The new Google hardware venture is a somewhat surprising but important and logical business move. It is surprising given the mostly software-centric business model Google has maintained over the years. But is logical form a strategic and tactical perspective to have a capacity to design and control your own hardware, saving costs and building the hardware needs close to your actual software needs, saving also time. The other aspect of the new tensor processing units (TPUs) developed by Google is the fact that this is purpose-built (it is an ASIC) for machine/deep learning computations and designed with a capacity to surpass the performance of GPUs in the those same computations. The enhanced performance is really quite impressive.
I will share today here for The Intelligence of Information two videos from two different YouTube channels that give each an overview of TPUs. The first video is from the Singaporean Engineering company Engineer.SG’s channel and it is a brief 11 minute presentation of the main bullet points about TPUs. The paper on the TPU (In-Datacenter Performance Analysis of a Tensor Processing Unit) is outlined from the outset. It is recommended reading. Next the speaker guides us through the TPU internals, where the neat design of accumulators is an important factor explaining the high performance of these customizable chips. A performance achieved with low compute expense power and low overhead compared with the alternatives of CPUs or GPUs.

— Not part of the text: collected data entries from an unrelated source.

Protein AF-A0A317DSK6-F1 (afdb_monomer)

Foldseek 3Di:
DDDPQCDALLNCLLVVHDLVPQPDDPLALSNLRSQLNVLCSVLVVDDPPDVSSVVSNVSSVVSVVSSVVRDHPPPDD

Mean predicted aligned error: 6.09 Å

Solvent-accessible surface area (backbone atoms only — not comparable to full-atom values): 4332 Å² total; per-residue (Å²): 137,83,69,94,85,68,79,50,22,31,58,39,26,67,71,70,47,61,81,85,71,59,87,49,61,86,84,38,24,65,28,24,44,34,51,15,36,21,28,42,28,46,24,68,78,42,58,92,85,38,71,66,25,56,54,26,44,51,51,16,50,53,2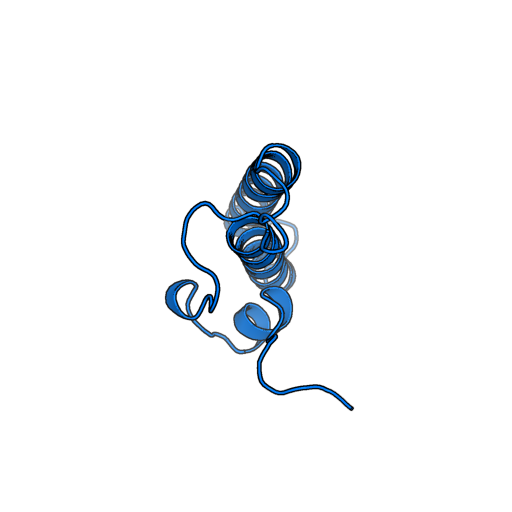4,45,54,46,27,71,69,28,63,74,74,77,75,81,130

Secondary structure (DSSP, 8-state):
---TT---HHHHHHTT--GGG--SPTTSHHHHHHHHHHHHHHHHHS-TT-HHHHHHHHHHHHHHHHHHHSPP-----

Sequence (77 aa):
MITPHNMDGRVAAQQGRPVSTNPHATGTRAYYGWLADWHEGQAVQLRAGDPKRCKLNEMARQYRLRFHLAPPSAAGA

Radius of gyration: 13.2 Å; Cα contacts (8 Å, |Δi|>4): 102; chains: 1; bounding box: 29×29×39 Å

Organism: NCBI:txid2211142

pLDDT: mean 85.23, std 17.49, range [33.91, 97.12]

Structure (mmCIF, N/CA/C/O backbone):
data_AF-A0A317DSK6-F1
#
_entry.id   AF-A0A317DSK6-F1
#
loop_
_atom_site.group_PDB
_atom_site.id
_atom_site.type_symbol
_atom_site.label_atom_id
_atom_site.label_alt_id
_atom_site.label_comp_id
_atom_site.label_asym_id
_atom_site.label_entity_id
_atom_site.label_seq_id
_atom_site.pdbx_PDB_ins_code
_atom_site.Cartn_x
_atom_site.Cartn_y
_atom_site.Cartn_z
_atom_site.occupancy
_atom_site.B_iso_or_equiv
_atom_site.auth_seq_id
_atom_si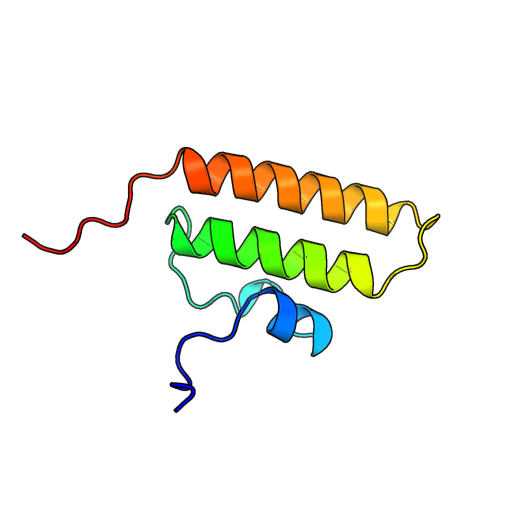te.auth_comp_id
_atom_site.auth_asym_id
_atom_site.auth_atom_id
_atom_site.pdbx_PDB_model_num
ATOM 1 N N . MET A 1 1 ? -8.294 -19.979 -14.992 1.00 35.22 1 MET A N 1
ATOM 2 C CA . MET A 1 1 ? -6.927 -20.379 -14.595 1.00 35.22 1 MET A CA 1
ATOM 3 C C . MET A 1 1 ? -6.306 -19.207 -13.853 1.00 35.22 1 MET A C 1
ATOM 5 O O . MET A 1 1 ? -6.103 -18.174 -14.470 1.00 35.22 1 MET A O 1
ATOM 9 N N . ILE A 1 2 ? -6.111 -19.315 -12.536 1.00 36.84 2 ILE A N 1
ATOM 10 C CA . ILE A 1 2 ? -5.435 -18.286 -11.731 1.00 36.84 2 ILE A CA 1
ATOM 11 C C . ILE A 1 2 ? -3.972 -18.713 -11.661 1.00 36.84 2 ILE A C 1
ATOM 13 O O . ILE A 1 2 ? -3.644 -19.692 -10.995 1.00 36.84 2 ILE A O 1
ATOM 17 N N . THR A 1 3 ? -3.104 -18.052 -12.419 1.00 39.16 3 THR A N 1
ATOM 18 C CA . THR A 1 3 ? -1.660 -18.282 -12.335 1.00 39.16 3 THR A CA 1
ATOM 19 C C . THR A 1 3 ? -1.161 -17.885 -10.939 1.00 39.16 3 THR A C 1
ATOM 21 O O . THR A 1 3 ? -1.431 -16.764 -10.507 1.00 39.16 3 THR A O 1
ATOM 24 N N . PRO A 1 4 ? -0.401 -18.745 -10.238 1.00 42.97 4 PRO A N 1
ATOM 25 C CA . PRO A 1 4 ? 0.029 -18.532 -8.849 1.00 42.97 4 PRO A CA 1
ATOM 26 C C . PRO A 1 4 ? 1.052 -17.392 -8.640 1.00 42.97 4 PRO A C 1
ATOM 28 O O . PRO A 1 4 ? 1.555 -17.223 -7.533 1.00 42.97 4 PRO A O 1
ATOM 31 N N . HIS A 1 5 ? 1.359 -16.593 -9.669 1.00 48.69 5 HIS A N 1
ATOM 32 C CA . HIS A 1 5 ? 2.396 -15.553 -9.631 1.00 48.69 5 HIS A CA 1
ATOM 33 C C . HIS A 1 5 ? 1.895 -14.114 -9.444 1.00 48.69 5 HIS A C 1
ATOM 35 O O . HIS A 1 5 ? 2.717 -13.226 -9.255 1.00 48.69 5 HIS A O 1
ATOM 41 N N . ASN A 1 6 ? 0.582 -13.878 -9.406 1.00 57.12 6 ASN A N 1
ATOM 42 C CA . ASN A 1 6 ? 0.007 -12.547 -9.177 1.00 57.12 6 ASN A CA 1
ATOM 43 C C . ASN A 1 6 ? -0.993 -12.601 -8.018 1.00 57.12 6 ASN A C 1
ATOM 45 O O . ASN A 1 6 ? -2.200 -12.527 -8.226 1.00 57.12 6 ASN A O 1
ATOM 49 N N . MET A 1 7 ? -0.513 -12.795 -6.787 1.00 69.44 7 MET A N 1
ATOM 50 C CA . MET A 1 7 ? -1.380 -12.598 -5.624 1.00 69.44 7 MET A CA 1
ATOM 51 C C . MET A 1 7 ? -1.672 -11.101 -5.491 1.00 69.44 7 MET A C 1
ATOM 53 O O . MET A 1 7 ? -0.769 -10.329 -5.167 1.00 69.44 7 MET A O 1
ATOM 57 N N . ASP A 1 8 ? -2.924 -10.710 -5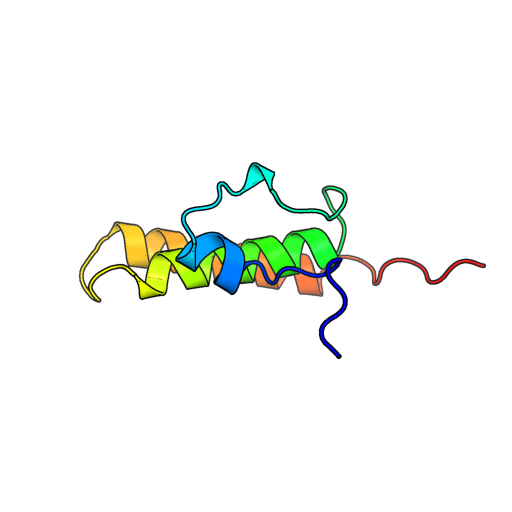.722 1.00 85.62 8 ASP A N 1
ATOM 58 C CA . ASP A 1 8 ? -3.382 -9.332 -5.551 1.00 85.62 8 ASP A CA 1
ATOM 59 C C . ASP A 1 8 ? -3.093 -8.827 -4.133 1.00 85.62 8 ASP A C 1
ATOM 61 O O . ASP A 1 8 ? -3.315 -9.535 -3.142 1.00 85.62 8 ASP A O 1
ATOM 65 N N . GLY A 1 9 ? -2.648 -7.572 -4.016 1.00 91.00 9 GLY A N 1
ATOM 66 C CA . GLY A 1 9 ? -2.314 -6.970 -2.722 1.00 91.00 9 GLY A CA 1
ATOM 67 C C . GLY A 1 9 ? -3.482 -7.019 -1.739 1.00 91.00 9 GLY A C 1
ATOM 68 O O . GLY A 1 9 ? -3.296 -7.326 -0.560 1.00 91.00 9 GLY A O 1
ATOM 69 N N . ARG A 1 10 ? -4.710 -6.829 -2.236 1.00 93.25 10 ARG A N 1
ATOM 70 C CA . ARG A 1 10 ? -5.937 -6.919 -1.434 1.00 93.25 10 ARG A CA 1
ATOM 71 C C . ARG A 1 10 ? -6.131 -8.308 -0.821 1.00 93.25 10 ARG A C 1
ATOM 73 O O . ARG A 1 10 ? -6.463 -8.401 0.360 1.00 93.25 10 ARG A O 1
ATOM 80 N N . VAL A 1 11 ? -5.899 -9.370 -1.594 1.00 92.50 11 VAL A N 1
ATOM 81 C CA . VAL A 1 11 ? -6.018 -10.759 -1.119 1.00 92.50 11 VAL A CA 1
ATOM 82 C C . VAL A 1 11 ? -4.936 -11.054 -0.084 1.00 92.50 11 VAL A C 1
ATOM 84 O O . VAL A 1 11 ? -5.234 -11.601 0.975 1.00 92.50 11 VAL A O 1
ATOM 87 N N . ALA A 1 12 ? -3.696 -10.625 -0.338 1.00 93.00 12 ALA A N 1
ATOM 88 C CA . ALA A 1 12 ? -2.600 -10.775 0.616 1.00 93.00 12 ALA A CA 1
ATOM 89 C C . ALA A 1 12 ? -2.922 -10.103 1.965 1.00 93.00 12 ALA A C 1
ATOM 91 O O . ALA A 1 12 ? -2.742 -10.711 3.020 1.00 93.00 12 ALA A O 1
ATOM 92 N N . ALA A 1 13 ? -3.470 -8.886 1.942 1.00 94.81 13 ALA A N 1
ATOM 93 C CA . ALA A 1 13 ? -3.887 -8.176 3.148 1.00 94.81 13 ALA A CA 1
ATOM 94 C C . ALA A 1 13 ? -5.005 -8.896 3.917 1.00 94.81 13 ALA A C 1
ATOM 96 O O . ALA A 1 13 ? -4.937 -9.004 5.141 1.00 94.81 13 ALA A O 1
ATOM 97 N N . GLN A 1 14 ? -6.015 -9.409 3.213 1.00 92.62 14 GLN A N 1
ATOM 98 C CA . GLN A 1 14 ? -7.123 -10.163 3.814 1.00 92.62 14 GLN A CA 1
ATOM 99 C C . GLN A 1 14 ? -6.677 -11.500 4.417 1.00 92.62 14 GLN A C 1
ATOM 101 O O . GLN A 1 14 ? -7.287 -11.983 5.363 1.00 92.62 14 GLN A O 1
ATOM 106 N N . GLN A 1 15 ? -5.584 -12.073 3.913 1.00 93.38 15 GLN A N 1
ATOM 107 C CA . GLN A 1 15 ? -4.949 -13.266 4.476 1.00 93.38 15 GLN A CA 1
ATOM 108 C C . GLN A 1 15 ? -3.965 -12.952 5.618 1.00 93.38 15 GLN A C 1
ATOM 110 O O . GLN A 1 15 ? -3.278 -13.853 6.094 1.00 93.38 15 GLN A O 1
ATOM 115 N N . GLY A 1 16 ? -3.841 -11.687 6.038 1.00 92.56 16 GLY A N 1
ATOM 116 C CA . GLY A 1 16 ? -2.900 -11.278 7.084 1.00 92.56 16 GLY A CA 1
ATOM 117 C C . GLY A 1 16 ? -1.429 -11.326 6.657 1.00 92.56 16 GLY A C 1
ATOM 118 O O . GLY A 1 16 ? -0.541 -11.301 7.509 1.00 92.56 16 GLY A O 1
ATOM 119 N N . ARG A 1 17 ? -1.139 -11.391 5.350 1.00 93.12 17 ARG A N 1
ATOM 120 C CA . ARG A 1 17 ? 0.241 -11.378 4.854 1.00 93.12 17 ARG A CA 1
ATOM 121 C C . ARG A 1 17 ? 0.853 -9.984 4.996 1.00 93.12 17 ARG A C 1
ATOM 123 O O . ARG A 1 17 ? 0.183 -8.991 4.692 1.00 93.12 17 ARG A O 1
ATOM 130 N N . PRO A 1 18 ? 2.130 -9.883 5.400 1.00 93.69 18 PRO A N 1
ATOM 131 C CA . PRO A 1 18 ? 2.790 -8.595 5.532 1.00 93.69 18 PRO A CA 1
ATOM 132 C C . PRO A 1 18 ? 3.064 -7.965 4.164 1.00 93.69 18 PRO A C 1
ATOM 134 O O . PRO A 1 18 ? 3.201 -8.651 3.150 1.00 93.69 18 PRO A O 1
ATOM 137 N N . VAL A 1 19 ? 3.215 -6.640 4.152 1.00 91.62 19 VAL A N 1
ATOM 138 C CA . VAL A 1 19 ? 3.521 -5.847 2.949 1.00 91.62 19 VAL A CA 1
ATOM 139 C C . VAL A 1 19 ? 4.817 -6.289 2.245 1.00 91.62 19 VAL A C 1
ATOM 141 O O . VAL A 1 19 ? 4.948 -6.136 1.035 1.00 91.62 19 VAL A O 1
ATOM 144 N N . SER A 1 20 ? 5.757 -6.892 2.982 1.00 91.00 20 SER A N 1
ATOM 145 C CA . SER A 1 20 ? 7.010 -7.452 2.454 1.00 91.00 20 SER A CA 1
ATOM 146 C C . SER A 1 20 ? 6.809 -8.656 1.530 1.00 91.00 20 SER A C 1
ATOM 148 O O . SER A 1 20 ? 7.750 -9.062 0.859 1.00 91.00 20 SER A O 1
ATOM 150 N N . THR A 1 21 ? 5.595 -9.215 1.467 1.00 92.56 21 THR A N 1
ATOM 151 C CA . THR A 1 21 ? 5.240 -10.275 0.507 1.00 92.56 21 THR A CA 1
ATOM 152 C C . THR A 1 21 ? 4.934 -9.753 -0.896 1.00 92.56 21 THR A C 1
ATOM 154 O O . THR A 1 21 ? 4.615 -10.556 -1.771 1.00 92.56 21 THR A O 1
ATOM 157 N N . ASN A 1 22 ? 5.030 -8.437 -1.123 1.00 92.25 22 ASN A N 1
ATOM 158 C CA . ASN A 1 22 ? 4.900 -7.840 -2.448 1.00 92.25 22 ASN A CA 1
ATOM 159 C C . ASN A 1 22 ? 5.913 -8.480 -3.419 1.00 92.25 22 ASN A C 1
ATOM 161 O O . ASN A 1 22 ? 7.118 -8.357 -3.188 1.00 92.25 22 ASN A O 1
ATOM 165 N N . PRO A 1 23 ? 5.462 -9.140 -4.501 1.00 90.44 23 PRO A N 1
ATOM 166 C CA . PRO A 1 23 ? 6.359 -9.823 -5.430 1.00 90.44 23 PRO A CA 1
ATOM 167 C C . PRO A 1 23 ? 7.046 -8.869 -6.419 1.00 90.44 23 PRO A C 1
ATOM 169 O O . PRO A 1 23 ? 7.924 -9.286 -7.172 1.00 90.44 23 PRO A O 1
ATOM 172 N N . HIS A 1 24 ? 6.634 -7.602 -6.474 1.00 88.50 24 HIS A N 1
ATOM 173 C CA . HIS A 1 24 ? 7.105 -6.656 -7.476 1.00 88.50 24 HIS A CA 1
ATOM 174 C C . HIS A 1 24 ? 8.320 -5.864 -6.991 1.00 88.50 24 HIS A C 1
ATOM 176 O O . HIS A 1 24 ? 8.409 -5.462 -5.831 1.00 88.50 24 HIS A O 1
ATOM 182 N N . ALA A 1 25 ? 9.232 -5.565 -7.916 1.00 88.12 25 ALA A N 1
ATOM 183 C CA . ALA A 1 25 ? 10.394 -4.735 -7.631 1.00 88.12 25 ALA A CA 1
ATOM 184 C C . ALA A 1 25 ? 9.983 -3.318 -7.198 1.00 88.12 25 ALA A C 1
ATOM 186 O O . ALA A 1 25 ? 9.131 -2.683 -7.829 1.00 88.12 25 ALA A O 1
ATOM 187 N N . THR A 1 26 ? 10.621 -2.809 -6.143 1.00 90.31 26 THR A N 1
ATOM 188 C CA . THR A 1 26 ? 10.381 -1.467 -5.600 1.00 90.31 26 THR A CA 1
ATOM 189 C C . THR A 1 26 ? 10.472 -0.395 -6.684 1.00 90.31 26 THR A C 1
ATOM 191 O O . THR A 1 26 ? 11.363 -0.415 -7.528 1.00 90.31 26 THR A O 1
ATOM 194 N N . GLY A 1 27 ? 9.548 0.565 -6.652 1.00 88.38 27 GLY A N 1
ATOM 195 C CA . GLY A 1 27 ? 9.533 1.697 -7.584 1.00 88.38 27 GLY A CA 1
ATOM 196 C C . GLY A 1 27 ? 8.864 1.418 -8.930 1.00 88.38 27 GLY A C 1
ATOM 197 O O . GLY A 1 27 ? 8.627 2.355 -9.689 1.00 88.38 27 GLY A O 1
ATOM 198 N N . THR A 1 28 ? 8.503 0.167 -9.217 1.00 90.12 28 THR A N 1
ATOM 199 C CA . THR A 1 28 ? 7.739 -0.172 -10.423 1.00 90.12 28 THR A CA 1
ATOM 200 C C . THR A 1 28 ? 6.262 0.194 -10.289 1.00 90.12 28 THR A C 1
ATOM 202 O O . THR A 1 28 ? 5.708 0.283 -9.189 1.00 90.12 28 THR A O 1
ATOM 205 N N . ARG A 1 29 ? 5.583 0.342 -11.432 1.00 91.25 29 ARG A N 1
ATOM 206 C CA . ARG A 1 29 ? 4.129 0.527 -11.471 1.00 91.25 29 ARG A CA 1
ATOM 207 C C . ARG A 1 29 ? 3.399 -0.611 -10.747 1.00 91.25 29 ARG A C 1
ATOM 209 O O . ARG A 1 29 ? 2.547 -0.340 -9.910 1.00 91.25 29 ARG A O 1
ATOM 216 N N . ALA A 1 30 ? 3.779 -1.865 -10.994 1.00 90.88 30 ALA A N 1
ATOM 217 C CA . ALA A 1 30 ? 3.173 -3.025 -10.335 1.00 90.88 30 ALA A CA 1
ATOM 218 C C . ALA A 1 30 ? 3.367 -3.006 -8.807 1.00 90.88 30 ALA A C 1
ATOM 220 O O . ALA A 1 30 ? 2.424 -3.273 -8.066 1.00 90.88 30 ALA A O 1
ATOM 221 N N . TYR A 1 31 ? 4.543 -2.588 -8.327 1.00 92.56 31 TYR A N 1
ATOM 222 C CA . TYR A 1 31 ? 4.804 -2.421 -6.897 1.00 92.56 31 TYR A CA 1
ATOM 223 C C . TYR A 1 31 ? 3.850 -1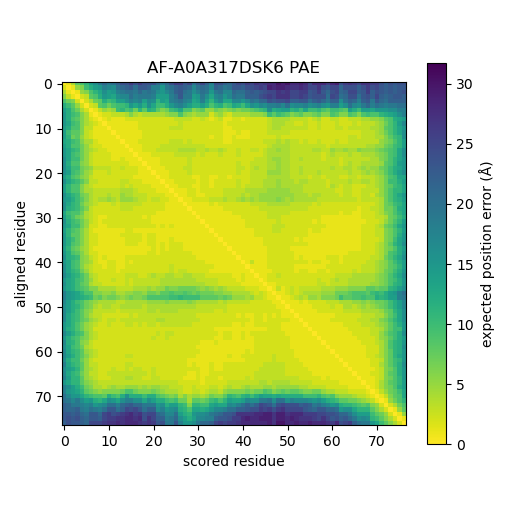.426 -6.238 1.00 92.56 31 TYR A C 1
ATOM 225 O O . TYR A 1 31 ? 3.251 -1.747 -5.212 1.00 92.56 31 TYR A O 1
ATOM 233 N N . TYR A 1 32 ? 3.658 -0.248 -6.836 1.00 94.5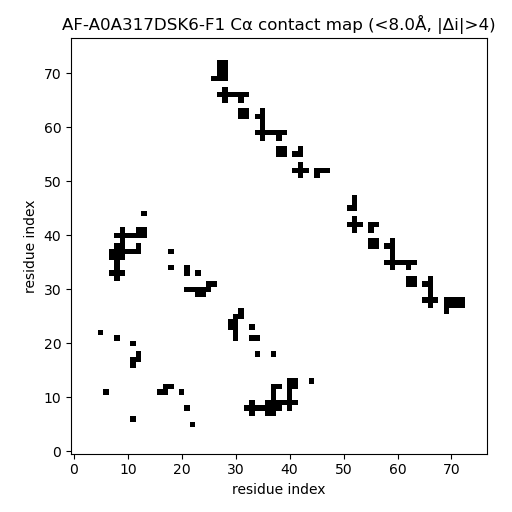6 32 TYR A N 1
ATOM 234 C CA . TYR A 1 32 ? 2.741 0.754 -6.292 1.00 94.56 32 TYR A CA 1
ATOM 235 C C . TYR A 1 32 ? 1.274 0.323 -6.367 1.00 94.56 32 TYR A C 1
ATOM 237 O O . TYR A 1 32 ? 0.526 0.574 -5.424 1.00 94.56 32 TYR A O 1
ATOM 245 N N . GLY A 1 33 ? 0.871 -0.355 -7.445 1.00 94.19 33 GLY A N 1
ATOM 246 C CA . GLY A 1 33 ? -0.480 -0.908 -7.576 1.00 94.19 33 GLY A CA 1
ATOM 247 C C . GLY A 1 33 ? -0.778 -1.918 -6.470 1.00 94.19 33 GLY A C 1
ATOM 248 O O . GLY A 1 33 ? -1.729 -1.751 -5.712 1.00 94.19 33 GLY A O 1
ATOM 249 N N . TRP A 1 34 ? 0.122 -2.883 -6.287 1.00 95.50 34 TRP A N 1
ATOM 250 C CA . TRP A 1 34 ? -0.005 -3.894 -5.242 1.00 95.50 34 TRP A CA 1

The second video is a longer (one hour) take on the Tensor Processing Unit by Dr. Dave Patterson from the University of Berkeley EECS events’s YouTube channel. Dr. Patterson Curriculum Vitae is introduced and speaks for itself with good volume about the qualified speaker. He is one of the long list of researchers that participated in the development of the TPU.
The trend of hardware to become more domain specific architecture based to perform a few or just one task is well defended by Dr. Patterson in the beginning of the talk. Deep Learning and neural networks fit the bill in the highly specific computations that are required of it. This serves as inspiration for designing something like TPUs. Then it is startling to learn that one of the main motivations for building TPUs and behind its origin is the increased data demands of speech, vision or text data from an application like Android. Without a purpose-built hardware like TPUs, Google would need to build a double count of datacenters.
The inference workload algorithms that TPUs are built for are: Multilayer Perceptrons, Convolutional Neural Networks and Recurrent Neural Networks/ Long Short Term Memory (LSTMs), all by now well known deep learning algorithms by this blog and its readers.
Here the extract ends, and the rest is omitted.